Saturday, January 2, 2010

Socialism, capitalism, or what?

Is an individual mandate taxation without representation? In a New Year's Day interview on MSNBC, Jane Hamsher of Firedoglake, described the individual mandate as "worse than a tax," adding the understatement that both right and left are "finding that our politicians in Washington DC are much too responsive to what the corporations want these days."



Hamsher points out that the individual mandate is a legally required 8% income turnover to private corporations--entities over which the public has no control. Where any of that 8% winds up is up to the discretion of the corporation to which it is paid. (She didn't go into detail, but think about it--some might, for instance, be used for lobbying Congress to eliminate pesky regulations on providing or expanding patient care. Some might be used, depending on the Citizens United v. FEC outcome, to buoy independent campaigns promoting candidates friendly to the needs of insurance companies.)
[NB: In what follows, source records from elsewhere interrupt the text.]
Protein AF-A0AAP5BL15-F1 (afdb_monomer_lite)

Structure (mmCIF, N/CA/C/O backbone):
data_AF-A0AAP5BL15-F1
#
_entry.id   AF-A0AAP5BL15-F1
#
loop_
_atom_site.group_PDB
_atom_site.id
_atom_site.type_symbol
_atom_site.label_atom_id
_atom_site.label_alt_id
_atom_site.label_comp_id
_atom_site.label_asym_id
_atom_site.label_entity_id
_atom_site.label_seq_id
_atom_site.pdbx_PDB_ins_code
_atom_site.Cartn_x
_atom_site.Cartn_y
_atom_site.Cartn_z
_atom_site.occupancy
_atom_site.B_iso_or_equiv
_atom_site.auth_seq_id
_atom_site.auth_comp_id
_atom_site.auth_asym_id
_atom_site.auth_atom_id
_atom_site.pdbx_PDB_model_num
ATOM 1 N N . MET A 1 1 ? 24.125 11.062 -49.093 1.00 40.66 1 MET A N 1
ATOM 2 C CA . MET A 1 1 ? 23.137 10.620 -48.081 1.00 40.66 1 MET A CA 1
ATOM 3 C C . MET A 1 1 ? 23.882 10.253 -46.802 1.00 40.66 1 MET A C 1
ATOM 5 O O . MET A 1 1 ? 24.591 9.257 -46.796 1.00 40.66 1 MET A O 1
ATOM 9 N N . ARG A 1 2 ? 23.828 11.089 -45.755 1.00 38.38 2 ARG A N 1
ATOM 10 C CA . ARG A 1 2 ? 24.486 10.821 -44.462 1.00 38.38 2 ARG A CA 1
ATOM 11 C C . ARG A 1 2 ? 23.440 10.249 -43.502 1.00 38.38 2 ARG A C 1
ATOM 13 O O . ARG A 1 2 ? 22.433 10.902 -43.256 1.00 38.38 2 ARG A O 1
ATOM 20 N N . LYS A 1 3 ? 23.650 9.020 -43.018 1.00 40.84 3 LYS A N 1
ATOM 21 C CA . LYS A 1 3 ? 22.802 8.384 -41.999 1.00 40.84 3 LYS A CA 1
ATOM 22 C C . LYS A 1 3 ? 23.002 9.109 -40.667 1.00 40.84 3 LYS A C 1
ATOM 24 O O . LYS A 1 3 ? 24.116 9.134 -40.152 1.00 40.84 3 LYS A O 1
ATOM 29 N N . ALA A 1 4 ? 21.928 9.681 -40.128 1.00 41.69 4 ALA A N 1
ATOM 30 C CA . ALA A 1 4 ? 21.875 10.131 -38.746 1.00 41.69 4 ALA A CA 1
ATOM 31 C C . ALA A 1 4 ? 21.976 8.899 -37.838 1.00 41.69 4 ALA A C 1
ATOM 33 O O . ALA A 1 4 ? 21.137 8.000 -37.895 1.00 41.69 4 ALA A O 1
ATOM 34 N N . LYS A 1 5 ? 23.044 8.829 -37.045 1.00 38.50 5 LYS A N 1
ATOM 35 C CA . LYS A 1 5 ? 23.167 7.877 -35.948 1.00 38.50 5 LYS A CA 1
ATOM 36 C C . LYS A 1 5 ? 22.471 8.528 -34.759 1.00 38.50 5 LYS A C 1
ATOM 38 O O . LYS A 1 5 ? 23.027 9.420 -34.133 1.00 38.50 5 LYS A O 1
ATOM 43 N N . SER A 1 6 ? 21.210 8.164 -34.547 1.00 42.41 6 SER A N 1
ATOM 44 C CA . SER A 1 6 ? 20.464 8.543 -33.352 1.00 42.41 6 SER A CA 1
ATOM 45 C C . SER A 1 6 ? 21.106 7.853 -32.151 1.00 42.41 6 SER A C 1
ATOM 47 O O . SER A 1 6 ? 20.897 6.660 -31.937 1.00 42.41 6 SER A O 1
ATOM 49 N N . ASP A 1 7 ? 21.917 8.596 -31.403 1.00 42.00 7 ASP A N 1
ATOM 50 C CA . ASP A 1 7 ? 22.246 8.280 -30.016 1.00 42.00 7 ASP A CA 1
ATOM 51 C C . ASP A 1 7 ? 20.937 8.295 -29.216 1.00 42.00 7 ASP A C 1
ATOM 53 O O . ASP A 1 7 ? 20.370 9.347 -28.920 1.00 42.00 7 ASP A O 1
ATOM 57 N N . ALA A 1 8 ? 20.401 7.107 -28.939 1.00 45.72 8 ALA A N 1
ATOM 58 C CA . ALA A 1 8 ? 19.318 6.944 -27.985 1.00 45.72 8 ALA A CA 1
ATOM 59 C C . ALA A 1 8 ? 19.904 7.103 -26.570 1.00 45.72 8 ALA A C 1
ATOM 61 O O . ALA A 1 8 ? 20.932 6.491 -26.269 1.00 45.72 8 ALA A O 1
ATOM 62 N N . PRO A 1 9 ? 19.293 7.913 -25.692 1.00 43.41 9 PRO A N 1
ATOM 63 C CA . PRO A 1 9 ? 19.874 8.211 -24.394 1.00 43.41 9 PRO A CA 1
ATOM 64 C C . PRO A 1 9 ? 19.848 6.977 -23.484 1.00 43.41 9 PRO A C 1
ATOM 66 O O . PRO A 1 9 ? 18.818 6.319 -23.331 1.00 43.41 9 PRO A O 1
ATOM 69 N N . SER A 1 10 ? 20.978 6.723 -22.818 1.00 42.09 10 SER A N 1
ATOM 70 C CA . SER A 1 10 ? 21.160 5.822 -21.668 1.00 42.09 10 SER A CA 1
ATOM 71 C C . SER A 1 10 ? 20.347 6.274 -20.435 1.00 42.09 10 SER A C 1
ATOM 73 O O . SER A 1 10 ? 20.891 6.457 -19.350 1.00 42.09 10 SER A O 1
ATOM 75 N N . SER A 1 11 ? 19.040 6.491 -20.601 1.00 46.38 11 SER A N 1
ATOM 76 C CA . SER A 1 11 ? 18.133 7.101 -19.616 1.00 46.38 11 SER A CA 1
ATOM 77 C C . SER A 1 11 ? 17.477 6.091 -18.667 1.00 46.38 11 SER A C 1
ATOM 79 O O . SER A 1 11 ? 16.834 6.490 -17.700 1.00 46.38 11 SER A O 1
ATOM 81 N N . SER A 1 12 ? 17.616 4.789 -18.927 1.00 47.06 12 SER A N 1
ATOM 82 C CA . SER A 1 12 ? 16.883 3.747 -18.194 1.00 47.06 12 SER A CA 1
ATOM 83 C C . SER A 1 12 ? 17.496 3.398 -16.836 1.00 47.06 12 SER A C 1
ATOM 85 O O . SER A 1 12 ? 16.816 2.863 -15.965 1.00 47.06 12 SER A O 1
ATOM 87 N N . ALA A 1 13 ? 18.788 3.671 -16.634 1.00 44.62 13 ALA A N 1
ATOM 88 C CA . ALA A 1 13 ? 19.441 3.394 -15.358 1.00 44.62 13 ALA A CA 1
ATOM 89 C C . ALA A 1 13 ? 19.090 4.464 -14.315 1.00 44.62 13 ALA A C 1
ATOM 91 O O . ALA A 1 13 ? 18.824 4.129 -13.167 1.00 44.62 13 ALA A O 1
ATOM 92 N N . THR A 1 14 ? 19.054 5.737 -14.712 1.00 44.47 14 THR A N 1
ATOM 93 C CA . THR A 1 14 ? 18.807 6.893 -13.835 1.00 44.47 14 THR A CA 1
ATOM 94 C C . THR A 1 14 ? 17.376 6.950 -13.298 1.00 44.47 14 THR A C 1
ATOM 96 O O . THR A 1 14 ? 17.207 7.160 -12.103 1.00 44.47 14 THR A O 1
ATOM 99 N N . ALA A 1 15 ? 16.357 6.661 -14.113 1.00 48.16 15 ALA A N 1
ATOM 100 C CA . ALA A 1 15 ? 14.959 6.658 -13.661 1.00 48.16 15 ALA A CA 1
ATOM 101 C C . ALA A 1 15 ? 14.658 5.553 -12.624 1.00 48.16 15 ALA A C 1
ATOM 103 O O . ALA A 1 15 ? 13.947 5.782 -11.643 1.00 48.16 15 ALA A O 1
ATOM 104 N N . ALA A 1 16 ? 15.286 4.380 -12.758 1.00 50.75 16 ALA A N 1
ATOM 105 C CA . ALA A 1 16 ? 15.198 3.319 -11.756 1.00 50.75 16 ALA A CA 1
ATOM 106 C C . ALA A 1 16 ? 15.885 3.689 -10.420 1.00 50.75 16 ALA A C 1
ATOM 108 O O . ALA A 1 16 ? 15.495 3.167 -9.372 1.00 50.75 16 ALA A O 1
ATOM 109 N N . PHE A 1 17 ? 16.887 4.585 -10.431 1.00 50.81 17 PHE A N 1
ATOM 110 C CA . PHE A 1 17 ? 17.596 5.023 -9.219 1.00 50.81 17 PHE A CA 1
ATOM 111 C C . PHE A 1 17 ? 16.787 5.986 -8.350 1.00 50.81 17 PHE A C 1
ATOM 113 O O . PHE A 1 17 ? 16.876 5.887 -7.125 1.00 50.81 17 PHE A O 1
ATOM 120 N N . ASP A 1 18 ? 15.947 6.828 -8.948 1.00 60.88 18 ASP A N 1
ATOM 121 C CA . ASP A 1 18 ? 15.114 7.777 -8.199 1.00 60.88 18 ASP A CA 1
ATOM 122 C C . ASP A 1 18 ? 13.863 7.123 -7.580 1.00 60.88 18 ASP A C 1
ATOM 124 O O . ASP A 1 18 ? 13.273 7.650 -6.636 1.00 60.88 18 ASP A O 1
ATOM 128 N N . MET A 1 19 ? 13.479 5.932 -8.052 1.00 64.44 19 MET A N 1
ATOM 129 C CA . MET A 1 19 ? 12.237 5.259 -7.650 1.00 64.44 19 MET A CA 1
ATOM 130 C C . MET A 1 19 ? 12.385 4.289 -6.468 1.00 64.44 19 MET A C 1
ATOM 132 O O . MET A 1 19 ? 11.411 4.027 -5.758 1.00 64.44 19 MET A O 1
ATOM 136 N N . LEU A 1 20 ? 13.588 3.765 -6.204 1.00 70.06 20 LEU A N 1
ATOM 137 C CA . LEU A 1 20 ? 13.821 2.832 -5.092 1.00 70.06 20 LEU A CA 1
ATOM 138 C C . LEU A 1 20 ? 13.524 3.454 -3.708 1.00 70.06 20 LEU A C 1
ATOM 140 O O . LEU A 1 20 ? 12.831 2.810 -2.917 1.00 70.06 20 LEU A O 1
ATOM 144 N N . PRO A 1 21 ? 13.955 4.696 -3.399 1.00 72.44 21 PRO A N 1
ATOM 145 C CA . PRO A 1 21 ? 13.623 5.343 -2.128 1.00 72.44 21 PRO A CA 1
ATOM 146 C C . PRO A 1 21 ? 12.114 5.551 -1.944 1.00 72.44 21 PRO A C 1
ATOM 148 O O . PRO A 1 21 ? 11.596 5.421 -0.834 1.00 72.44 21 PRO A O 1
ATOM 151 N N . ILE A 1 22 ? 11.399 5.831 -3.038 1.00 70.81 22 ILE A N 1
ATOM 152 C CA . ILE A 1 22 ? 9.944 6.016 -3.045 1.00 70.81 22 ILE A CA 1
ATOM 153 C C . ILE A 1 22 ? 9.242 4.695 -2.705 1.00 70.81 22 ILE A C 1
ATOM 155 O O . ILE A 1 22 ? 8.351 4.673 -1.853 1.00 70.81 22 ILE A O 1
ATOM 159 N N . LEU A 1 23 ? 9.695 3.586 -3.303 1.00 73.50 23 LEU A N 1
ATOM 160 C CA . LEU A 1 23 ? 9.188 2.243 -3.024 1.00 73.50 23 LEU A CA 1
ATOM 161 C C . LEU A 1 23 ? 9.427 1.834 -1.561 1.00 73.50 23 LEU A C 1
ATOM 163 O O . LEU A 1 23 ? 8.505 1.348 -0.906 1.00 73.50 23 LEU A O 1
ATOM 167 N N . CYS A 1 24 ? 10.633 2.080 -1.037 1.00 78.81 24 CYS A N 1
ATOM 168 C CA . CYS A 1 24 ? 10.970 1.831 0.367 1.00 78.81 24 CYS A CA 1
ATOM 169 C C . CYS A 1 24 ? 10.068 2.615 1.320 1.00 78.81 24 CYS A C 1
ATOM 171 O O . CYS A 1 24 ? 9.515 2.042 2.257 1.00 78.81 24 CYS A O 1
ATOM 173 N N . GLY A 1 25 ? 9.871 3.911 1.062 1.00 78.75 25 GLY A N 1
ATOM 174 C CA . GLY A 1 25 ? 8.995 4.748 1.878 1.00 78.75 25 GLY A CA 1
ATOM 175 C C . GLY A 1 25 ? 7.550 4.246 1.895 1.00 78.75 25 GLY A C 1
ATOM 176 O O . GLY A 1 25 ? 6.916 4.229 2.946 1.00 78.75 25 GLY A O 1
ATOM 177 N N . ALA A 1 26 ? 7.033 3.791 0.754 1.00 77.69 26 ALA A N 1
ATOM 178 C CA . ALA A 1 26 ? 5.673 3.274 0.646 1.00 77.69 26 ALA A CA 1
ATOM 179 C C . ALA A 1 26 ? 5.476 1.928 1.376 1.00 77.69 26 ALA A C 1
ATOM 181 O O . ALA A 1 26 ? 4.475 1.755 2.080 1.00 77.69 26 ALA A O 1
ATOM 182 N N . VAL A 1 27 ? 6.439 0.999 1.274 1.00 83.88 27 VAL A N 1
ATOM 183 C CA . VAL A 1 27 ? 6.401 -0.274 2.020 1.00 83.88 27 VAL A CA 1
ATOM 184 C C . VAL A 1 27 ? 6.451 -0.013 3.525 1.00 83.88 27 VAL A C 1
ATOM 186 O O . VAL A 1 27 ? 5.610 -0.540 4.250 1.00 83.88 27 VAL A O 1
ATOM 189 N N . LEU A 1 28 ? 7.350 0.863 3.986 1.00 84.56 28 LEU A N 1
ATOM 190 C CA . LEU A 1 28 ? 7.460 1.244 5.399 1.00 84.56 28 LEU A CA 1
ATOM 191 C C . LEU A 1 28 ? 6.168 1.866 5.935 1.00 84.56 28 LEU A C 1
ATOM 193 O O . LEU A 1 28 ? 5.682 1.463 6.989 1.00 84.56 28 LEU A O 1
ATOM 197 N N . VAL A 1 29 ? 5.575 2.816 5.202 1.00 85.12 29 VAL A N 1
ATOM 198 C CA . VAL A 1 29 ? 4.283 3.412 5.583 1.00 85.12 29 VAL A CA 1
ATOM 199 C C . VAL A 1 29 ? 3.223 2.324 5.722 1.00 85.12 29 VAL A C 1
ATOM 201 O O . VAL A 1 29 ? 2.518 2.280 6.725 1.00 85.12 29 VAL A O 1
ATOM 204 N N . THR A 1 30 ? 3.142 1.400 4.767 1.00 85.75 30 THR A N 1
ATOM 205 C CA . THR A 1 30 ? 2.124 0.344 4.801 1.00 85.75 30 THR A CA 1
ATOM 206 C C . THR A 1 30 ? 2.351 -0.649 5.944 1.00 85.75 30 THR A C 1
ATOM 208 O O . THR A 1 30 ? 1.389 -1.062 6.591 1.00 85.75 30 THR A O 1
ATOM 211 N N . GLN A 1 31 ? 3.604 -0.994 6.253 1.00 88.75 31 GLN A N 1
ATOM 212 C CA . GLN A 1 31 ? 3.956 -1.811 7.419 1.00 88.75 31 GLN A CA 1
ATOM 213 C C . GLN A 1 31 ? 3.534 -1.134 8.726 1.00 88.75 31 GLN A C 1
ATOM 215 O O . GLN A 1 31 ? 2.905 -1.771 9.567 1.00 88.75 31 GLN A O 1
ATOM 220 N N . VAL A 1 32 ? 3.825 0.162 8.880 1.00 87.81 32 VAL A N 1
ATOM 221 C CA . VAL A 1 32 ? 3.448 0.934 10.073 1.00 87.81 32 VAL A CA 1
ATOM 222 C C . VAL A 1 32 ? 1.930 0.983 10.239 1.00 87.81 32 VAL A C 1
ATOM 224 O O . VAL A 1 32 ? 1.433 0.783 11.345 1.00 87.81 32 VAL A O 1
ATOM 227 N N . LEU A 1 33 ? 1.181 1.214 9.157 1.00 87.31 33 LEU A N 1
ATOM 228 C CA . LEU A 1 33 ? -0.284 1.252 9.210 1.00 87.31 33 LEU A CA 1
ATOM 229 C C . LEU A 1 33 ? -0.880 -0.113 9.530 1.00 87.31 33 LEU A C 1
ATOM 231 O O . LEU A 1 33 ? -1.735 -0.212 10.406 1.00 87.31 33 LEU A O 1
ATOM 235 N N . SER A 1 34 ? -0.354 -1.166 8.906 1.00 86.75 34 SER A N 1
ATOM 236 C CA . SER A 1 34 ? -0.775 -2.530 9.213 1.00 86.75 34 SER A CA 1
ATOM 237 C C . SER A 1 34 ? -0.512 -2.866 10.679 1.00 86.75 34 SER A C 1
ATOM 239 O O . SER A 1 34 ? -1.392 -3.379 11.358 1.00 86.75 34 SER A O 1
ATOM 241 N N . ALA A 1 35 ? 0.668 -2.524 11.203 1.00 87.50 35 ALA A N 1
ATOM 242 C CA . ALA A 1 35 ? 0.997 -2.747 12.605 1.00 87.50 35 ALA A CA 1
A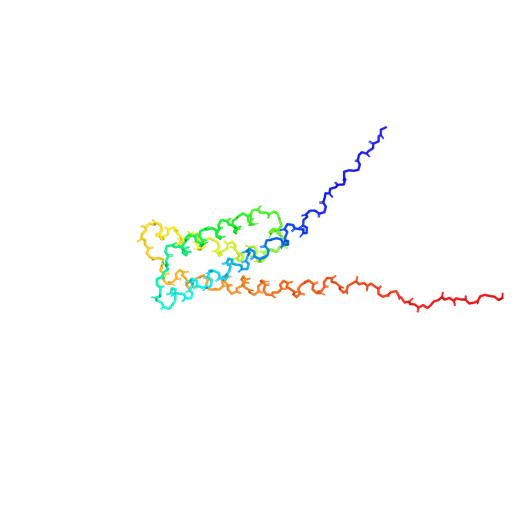TOM 243 C C . ALA A 1 35 ? 0.046 -1.988 13.540 1.00 87.50 35 ALA A C 1
ATOM 245 O O . ALA A 1 35 ? -0.384 -2.555 14.539 1.00 87.50 35 ALA A O 1
ATOM 246 N N . ARG A 1 36 ? -0.327 -0.741 13.224 1.00 89.06 36 ARG A N 1
ATOM 247 C CA . ARG A 1 36 ? -1.315 0.004 14.020 1.00 89.06 36 ARG A CA 1
ATOM 248 C C . ARG A 1 36 ? -2.648 -0.730 14.094 1.00 89.06 36 ARG A C 1
ATOM 250 O O . ARG A 1 36 ? -3.095 -1.025 15.198 1.00 89.06 36 ARG A O 1
ATOM 257 N N . VAL A 1 37 ? -3.223 -1.084 12.947 1.00 87.50 37 VAL A N 1
ATOM 258 C CA . VAL A 1 37 ? -4.538 -1.741 12.897 1.00 87.50 37 VAL A CA 1
ATOM 259 C C . VAL A 1 37 ? -4.509 -3.101 13.587 1.00 87.50 37 VAL A C 1
ATOM 261 O O . VAL A 1 37 ? -5.397 -3.414 14.373 1.00 87.50 37 VAL A O 1
ATOM 264 N N . LEU A 1 38 ? -3.449 -3.887 13.380 1.00 86.69 38 LEU A N 1
ATOM 265 C CA . LEU A 1 38 ? -3.286 -5.188 14.036 1.00 86.69 38 LEU A CA 1
ATOM 266 C C . LEU A 1 38 ? -3.126 -5.084 15.564 1.00 86.69 38 LEU A C 1
ATOM 268 O O . LEU A 1 38 ? -3.389 -6.058 16.262 1.00 86.69 38 LEU A O 1
ATOM 272 N N . ASN A 1 39 ? -2.726 -3.921 16.086 1.00 88.69 39 ASN A N 1
ATOM 273 C CA . ASN A 1 39 ? -2.676 -3.630 17.522 1.00 88.69 39 ASN A CA 1
ATOM 274 C C . ASN A 1 39 ? -3.933 -2.895 18.029 1.00 88.69 39 ASN A C 1
ATOM 276 O O . ASN A 1 39 ? -3.937 -2.406 19.157 1.00 88.69 39 ASN A O 1
ATOM 280 N N . GLY A 1 40 ? -4.989 -2.790 17.214 1.00 85.12 40 GLY A N 1
ATOM 281 C CA . GLY A 1 40 ? -6.238 -2.117 17.581 1.00 85.12 40 GLY A CA 1
ATOM 282 C C . GLY A 1 40 ? -6.128 -0.592 17.648 1.00 85.12 40 GLY A C 1
ATOM 283 O O . GLY A 1 40 ? -6.930 0.052 18.317 1.00 85.12 40 GLY A O 1
ATOM 284 N N . LEU A 1 41 ? -5.122 -0.005 16.994 1.00 86.50 41 LEU A N 1
ATOM 285 C CA . LEU A 1 41 ? -4.956 1.442 16.913 1.00 86.50 41 LEU A CA 1
ATOM 286 C C . LEU A 1 41 ? -5.596 1.979 15.636 1.00 86.50 41 LEU A C 1
ATOM 288 O O . LEU A 1 41 ? -5.312 1.499 14.537 1.00 86.50 41 LEU A O 1
ATOM 292 N N . GLU A 1 42 ? -6.371 3.046 15.786 1.00 84.75 42 GLU A N 1
ATOM 293 C CA . GLU A 1 42 ? -6.970 3.765 14.667 1.00 84.75 42 GLU A CA 1
ATOM 294 C C . GLU A 1 42 ? -5.913 4.419 13.764 1.00 84.75 42 GLU A C 1
ATOM 296 O O . GLU A 1 42 ? -4.862 4.911 14.208 1.00 84.75 42 GLU A O 1
ATOM 301 N N . ILE A 1 43 ? -6.223 4.470 12.468 1.00 85.56 43 ILE A N 1
ATOM 302 C CA . ILE A 1 43 ? -5.439 5.206 11.480 1.00 85.56 43 ILE A CA 1
ATOM 303 C C . ILE A 1 43 ? -5.966 6.640 11.402 1.00 85.56 43 ILE A C 1
ATOM 305 O O . ILE A 1 43 ? -7.141 6.883 11.146 1.00 85.56 43 ILE A O 1
ATOM 309 N N . ARG A 1 44 ? -5.070 7.615 11.580 1.00 87.69 44 ARG A N 1
ATOM 310 C CA . ARG A 1 44 ? -5.428 9.040 11.496 1.00 87.69 44 ARG A CA 1
ATOM 311 C C . ARG A 1 44 ? -5.653 9.462 10.042 1.00 87.69 44 ARG A C 1
ATOM 313 O O . ARG A 1 44 ? -4.951 8.986 9.156 1.00 87.69 44 ARG A O 1
ATOM 320 N N . ALA A 1 45 ? -6.518 10.450 9.809 1.00 84.75 45 ALA A N 1
ATOM 321 C CA . ALA A 1 45 ? -6.809 10.995 8.473 1.00 84.75 45 ALA A CA 1
ATOM 322 C C . ALA A 1 45 ? -5.549 11.324 7.639 1.00 84.75 45 ALA A C 1
ATOM 324 O O . ALA A 1 45 ? -5.423 10.900 6.494 1.00 84.75 45 ALA A O 1
ATOM 325 N N . THR A 1 46 ? -4.548 11.973 8.239 1.00 87.88 46 THR A N 1
ATOM 326 C CA . THR A 1 46 ? -3.282 12.315 7.557 1.00 87.88 46 THR A CA 1
ATOM 327 C C . THR A 1 46 ? -2.493 11.091 7.079 1.00 87.88 46 THR A C 1
ATOM 329 O O . THR A 1 46 ? -1.722 11.149 6.118 1.00 87.88 46 THR A O 1
ATOM 332 N N . GLN A 1 47 ? -2.675 9.948 7.736 1.00 87.38 47 GLN A N 1
ATOM 333 C CA . GLN A 1 47 ? -2.033 8.696 7.359 1.00 87.38 47 GLN A CA 1
ATOM 334 C C . GLN A 1 47 ? -2.752 8.011 6.197 1.00 87.38 47 GLN A C 1
ATOM 336 O O . GLN A 1 47 ? -2.085 7.441 5.334 1.00 87.38 47 GLN A O 1
ATOM 341 N N . TRP A 1 48 ? -4.080 8.124 6.134 1.00 88.31 48 TRP A N 1
ATOM 342 C CA . TRP A 1 48 ? -4.875 7.707 4.979 1.00 88.31 48 TRP A CA 1
ATOM 343 C C . TRP A 1 48 ? -4.530 8.515 3.725 1.00 88.31 48 TRP A C 1
ATOM 345 O O . TRP A 1 48 ? -4.363 7.952 2.639 1.00 88.31 48 TRP A O 1
ATOM 355 N N . GLU A 1 49 ? -4.327 9.825 3.870 1.00 88.56 49 GLU A N 1
ATOM 356 C CA . GLU A 1 49 ? -3.831 10.687 2.790 1.00 88.56 49 GLU A CA 1
ATOM 357 C C . GLU A 1 49 ? -2.435 10.262 2.329 1.00 88.56 49 GLU A C 1
ATOM 359 O O . GLU A 1 49 ? -2.189 10.104 1.131 1.00 88.56 49 GLU A O 1
ATOM 364 N N . THR A 1 50 ? -1.530 10.007 3.279 1.00 87.88 50 THR A N 1
ATOM 365 C CA . THR A 1 50 ? -0.176 9.529 2.973 1.00 87.88 50 THR A CA 1
ATOM 366 C C . THR A 1 50 ? -0.230 8.204 2.213 1.00 87.88 50 THR A C 1
ATOM 368 O O . THR A 1 50 ? 0.445 8.050 1.195 1.00 87.88 50 THR A O 1
ATOM 371 N N . LEU A 1 51 ? -1.063 7.257 2.656 1.00 87.25 51 LEU A N 1
ATOM 372 C CA . LEU A 1 51 ? -1.256 5.982 1.970 1.00 87.25 51 LEU A CA 1
ATOM 373 C C . LEU A 1 51 ? -1.787 6.186 0.546 1.00 87.25 51 LEU A C 1
ATOM 375 O O . LEU A 1 51 ? -1.270 5.581 -0.389 1.00 87.25 51 LEU A O 1
ATOM 379 N N . THR A 1 52 ? -2.756 7.085 0.366 1.00 89.00 52 THR A N 1
ATOM 380 C CA . THR A 1 52 ? -3.321 7.425 -0.948 1.00 89.00 52 THR A CA 1
ATOM 381 C C . THR A 1 52 ? -2.248 7.958 -1.901 1.00 89.00 52 THR A C 1
ATOM 383 O O . THR A 1 52 ? -2.145 7.505 -3.043 1.00 89.00 52 THR A O 1
ATOM 386 N N . GLN A 1 53 ? -1.401 8.879 -1.433 1.00 87.56 53 GLN A N 1
ATOM 387 C CA . GLN A 1 53 ? -0.299 9.429 -2.229 1.00 87.56 53 GLN A CA 1
ATOM 388 C C . GLN A 1 53 ? 0.724 8.349 -2.608 1.00 87.56 53 GLN A C 1
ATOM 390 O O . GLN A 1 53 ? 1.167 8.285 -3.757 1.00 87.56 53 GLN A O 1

"That's not capitalism, it's not socialism," says Hamsher. "It's socializing the loss and privatizing the profits."

We saw the same thing with the bank bailout--a government forced to prop up but unable to reform corporations and a greedy elite gone off the rails. So if it's not socialism, or capitalism, what's left? Corporism is a good start, if we don't want to go all the way and quote Franklin D. Roosevelt: “The liberty of a democracy is not safe if the people tolerate the growth of private power to a point where it comes stronger than their democratic state itself. That, in its essence, is fascism - ownership of government by an individual, by a group.”

Hyperbole and history have made fascism a kind of political "that which must not be named." At a recent conference in Boston, keynoted Frances Moore Lappe said that she feels uncomfortable using "the 'f-word'" without also citing Roosevelt's definition. But regardless of what we call it, we need to start naming it out loud, now, before we all become so used to the withering away of democratically determined public purpose that using government to ensure private, short-term gain for a few becomes not an outrage, but the norm, accepted with cynicism and resignation.